Such transactions did not involve more than the normal risk of collectibility or
present other unfavorable features.
 
     In 1987 Courthouse Square Realty, a general partnership ("Realty"),
obtained a $1,000,000 commercial loan from the Bank for the purpose of financing
the renovation of a commercial office building in Warren, Ohio. That loan was
defaulted upon in December, 1990 and, with the exception of the application of
rental payments received from a tenant of the properties which collateralized
the credit, no payments were made on the loan thereafter. Collection efforts
were commenced by the Bank and resulted in a settlement of the remaining
indebtedness as of December 31, 1996. Under the terms of the settlement the Bank
received a $400,000 cash payment, waived its right to accrued but unpaid
interest on the loan, and agreed to refinance the remaining principal balance.
Realty has been dissolved and replaced by Park Properties, Inc. as primary
obligor on the loan. The refinanced loan continues to perform as agreed through
the date of this Proxy Statement. John L. Pogue, a Second Bancorp director, was
a non-guarantying general partner of Realty.
 
     Two of the Bank's branches are owned by John C. Gibson, a director of the
Company and the Bank, or related entities. During 1996, the Bank leased its
Newton Falls branch from Mr. Gibson and J. D. Gibson at an annual lease rental
rate of $33,600. In addition, during 1996, the Bank also leased its Champion
branch from the Cousins Company, an entity 50% owned by Mr. Gibson, at an annual
lease rental rate of $40,158. The Bank continues to make monthly lease payments
to both Mr. Gibson and Cousins Company for those branches under lease agreements
expiring in 2001 and 2004, respectively.
 
     Mr. Gibson also serves as Chairman of the Board of Jack Gibson Construction
Company ("Gibson Construction"). During 1996, the Bank contracted with Gibson
Construction with respect to a number of facilities renovation and repair
projects primarily at the Bank's main office and the Company's headquarters in
Warren, Ohio. Fees paid to Gibson Construction by the Company during 1996 for
services performed in the normal course of business totaled $110,498.
 
     The Bank subleases space in its main office building to various entities
including the Raymond John Wean Foundation, which subleased office space in 1996
at an annual lease rental rate of $15,120. Raymond John Wean, III, a director of
the Company, is one of four administrators of that Foundation.
 
     The firm of Hoppe, Frey, Hewitt & Milligan, of which John L. Pogue, a
director of the Company, is a partner, was paid fees for various legal services
performed for the Company and the Bank in the normal course of their business
during 1996 and it is anticipated that they will continue to do so. Legal fees
(and including director fees
 
                                       10
<PAGE>   13
 
due Mr.

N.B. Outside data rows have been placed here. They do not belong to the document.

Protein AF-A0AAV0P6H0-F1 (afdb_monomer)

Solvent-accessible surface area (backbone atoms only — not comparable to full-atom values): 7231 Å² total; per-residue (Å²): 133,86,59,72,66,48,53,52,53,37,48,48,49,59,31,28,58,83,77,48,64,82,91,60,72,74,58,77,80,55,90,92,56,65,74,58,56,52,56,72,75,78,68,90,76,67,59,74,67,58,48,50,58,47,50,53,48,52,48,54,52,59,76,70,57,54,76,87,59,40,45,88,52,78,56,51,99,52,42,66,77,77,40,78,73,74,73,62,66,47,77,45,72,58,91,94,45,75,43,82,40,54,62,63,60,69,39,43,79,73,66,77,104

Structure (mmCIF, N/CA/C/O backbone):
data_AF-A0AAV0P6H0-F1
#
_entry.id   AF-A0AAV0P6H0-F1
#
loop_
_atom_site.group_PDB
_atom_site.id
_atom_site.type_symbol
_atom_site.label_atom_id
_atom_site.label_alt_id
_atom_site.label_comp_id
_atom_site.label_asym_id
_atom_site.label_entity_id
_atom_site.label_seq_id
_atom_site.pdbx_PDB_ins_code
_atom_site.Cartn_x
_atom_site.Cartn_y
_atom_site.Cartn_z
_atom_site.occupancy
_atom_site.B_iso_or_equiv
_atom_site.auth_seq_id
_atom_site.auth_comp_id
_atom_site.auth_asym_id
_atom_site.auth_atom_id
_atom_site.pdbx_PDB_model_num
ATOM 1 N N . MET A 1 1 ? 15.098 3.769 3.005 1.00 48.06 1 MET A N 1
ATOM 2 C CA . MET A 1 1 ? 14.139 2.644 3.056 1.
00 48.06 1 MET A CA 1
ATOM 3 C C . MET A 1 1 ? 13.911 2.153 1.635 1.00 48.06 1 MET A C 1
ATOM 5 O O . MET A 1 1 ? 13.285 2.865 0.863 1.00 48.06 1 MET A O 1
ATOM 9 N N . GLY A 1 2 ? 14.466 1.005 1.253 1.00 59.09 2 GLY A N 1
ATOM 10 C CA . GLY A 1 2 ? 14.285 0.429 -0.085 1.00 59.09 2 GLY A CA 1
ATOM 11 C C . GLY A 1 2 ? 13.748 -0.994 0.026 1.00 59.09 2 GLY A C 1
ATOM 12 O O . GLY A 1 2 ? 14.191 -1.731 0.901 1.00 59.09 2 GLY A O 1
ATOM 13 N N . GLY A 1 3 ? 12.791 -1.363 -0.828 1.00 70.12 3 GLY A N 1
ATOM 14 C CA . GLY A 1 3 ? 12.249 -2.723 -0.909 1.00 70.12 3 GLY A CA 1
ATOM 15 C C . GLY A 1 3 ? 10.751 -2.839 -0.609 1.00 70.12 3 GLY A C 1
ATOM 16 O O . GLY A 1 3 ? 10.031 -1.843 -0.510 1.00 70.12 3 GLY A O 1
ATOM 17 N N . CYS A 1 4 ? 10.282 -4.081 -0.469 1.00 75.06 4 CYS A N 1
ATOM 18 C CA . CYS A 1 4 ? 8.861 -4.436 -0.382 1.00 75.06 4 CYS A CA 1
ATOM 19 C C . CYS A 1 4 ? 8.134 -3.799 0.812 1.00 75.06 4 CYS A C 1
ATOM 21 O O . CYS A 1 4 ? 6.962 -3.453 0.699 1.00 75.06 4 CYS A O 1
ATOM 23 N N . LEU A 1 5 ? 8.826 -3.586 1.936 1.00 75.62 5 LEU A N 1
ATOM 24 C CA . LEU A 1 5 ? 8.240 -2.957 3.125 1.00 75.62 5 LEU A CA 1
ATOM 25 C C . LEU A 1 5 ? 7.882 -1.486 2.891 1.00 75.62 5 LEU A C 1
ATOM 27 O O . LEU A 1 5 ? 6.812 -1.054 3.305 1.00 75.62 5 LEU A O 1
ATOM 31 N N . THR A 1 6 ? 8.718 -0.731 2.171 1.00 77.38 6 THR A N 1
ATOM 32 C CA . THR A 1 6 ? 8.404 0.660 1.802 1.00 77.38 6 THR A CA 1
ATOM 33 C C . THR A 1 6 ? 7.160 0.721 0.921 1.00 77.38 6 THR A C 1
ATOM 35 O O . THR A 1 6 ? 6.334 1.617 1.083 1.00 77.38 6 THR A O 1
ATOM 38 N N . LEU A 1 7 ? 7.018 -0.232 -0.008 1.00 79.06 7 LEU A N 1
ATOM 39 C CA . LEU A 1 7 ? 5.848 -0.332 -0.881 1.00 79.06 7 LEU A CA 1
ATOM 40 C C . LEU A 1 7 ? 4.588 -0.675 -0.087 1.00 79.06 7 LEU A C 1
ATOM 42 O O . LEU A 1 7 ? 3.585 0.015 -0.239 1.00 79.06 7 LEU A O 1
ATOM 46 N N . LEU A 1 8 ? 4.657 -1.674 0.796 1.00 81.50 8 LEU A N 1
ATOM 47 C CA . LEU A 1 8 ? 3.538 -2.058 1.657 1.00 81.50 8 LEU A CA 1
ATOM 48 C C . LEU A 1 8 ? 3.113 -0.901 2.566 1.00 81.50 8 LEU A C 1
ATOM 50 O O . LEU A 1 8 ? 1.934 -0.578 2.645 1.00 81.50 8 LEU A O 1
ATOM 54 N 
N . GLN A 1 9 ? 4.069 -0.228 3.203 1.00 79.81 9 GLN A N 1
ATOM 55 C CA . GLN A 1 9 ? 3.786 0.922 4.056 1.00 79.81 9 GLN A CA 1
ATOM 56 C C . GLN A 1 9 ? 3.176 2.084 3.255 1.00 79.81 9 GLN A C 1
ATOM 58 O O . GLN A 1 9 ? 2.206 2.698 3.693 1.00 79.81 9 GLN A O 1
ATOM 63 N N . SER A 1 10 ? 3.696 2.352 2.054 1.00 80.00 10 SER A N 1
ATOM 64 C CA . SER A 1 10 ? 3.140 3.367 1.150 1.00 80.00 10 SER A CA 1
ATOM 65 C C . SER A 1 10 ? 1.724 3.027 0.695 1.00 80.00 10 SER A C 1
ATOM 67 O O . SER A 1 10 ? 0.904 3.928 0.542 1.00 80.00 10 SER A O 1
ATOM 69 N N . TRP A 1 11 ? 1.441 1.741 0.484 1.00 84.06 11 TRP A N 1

Pogue) paid to that firm in 1996 were approximately $179,537. In
addition, the firm subleased space from the Bank in its main office building
during 1996 at an annual lease rental rate of $74,820.
 
        PROPOSED AMENDMENT TO SECOND BANCORP'S ARTICLES OF INCORPORATION
 
     At the meeting there will be presented to the shareholders a proposal to
amend Second Bancorp's Articles of Incorporation (the "Articles") for the sole
purpose of increasing the number of authorized common shares of the Company from
ten million (10,000,000) shares to twenty million (20,000,000) shares.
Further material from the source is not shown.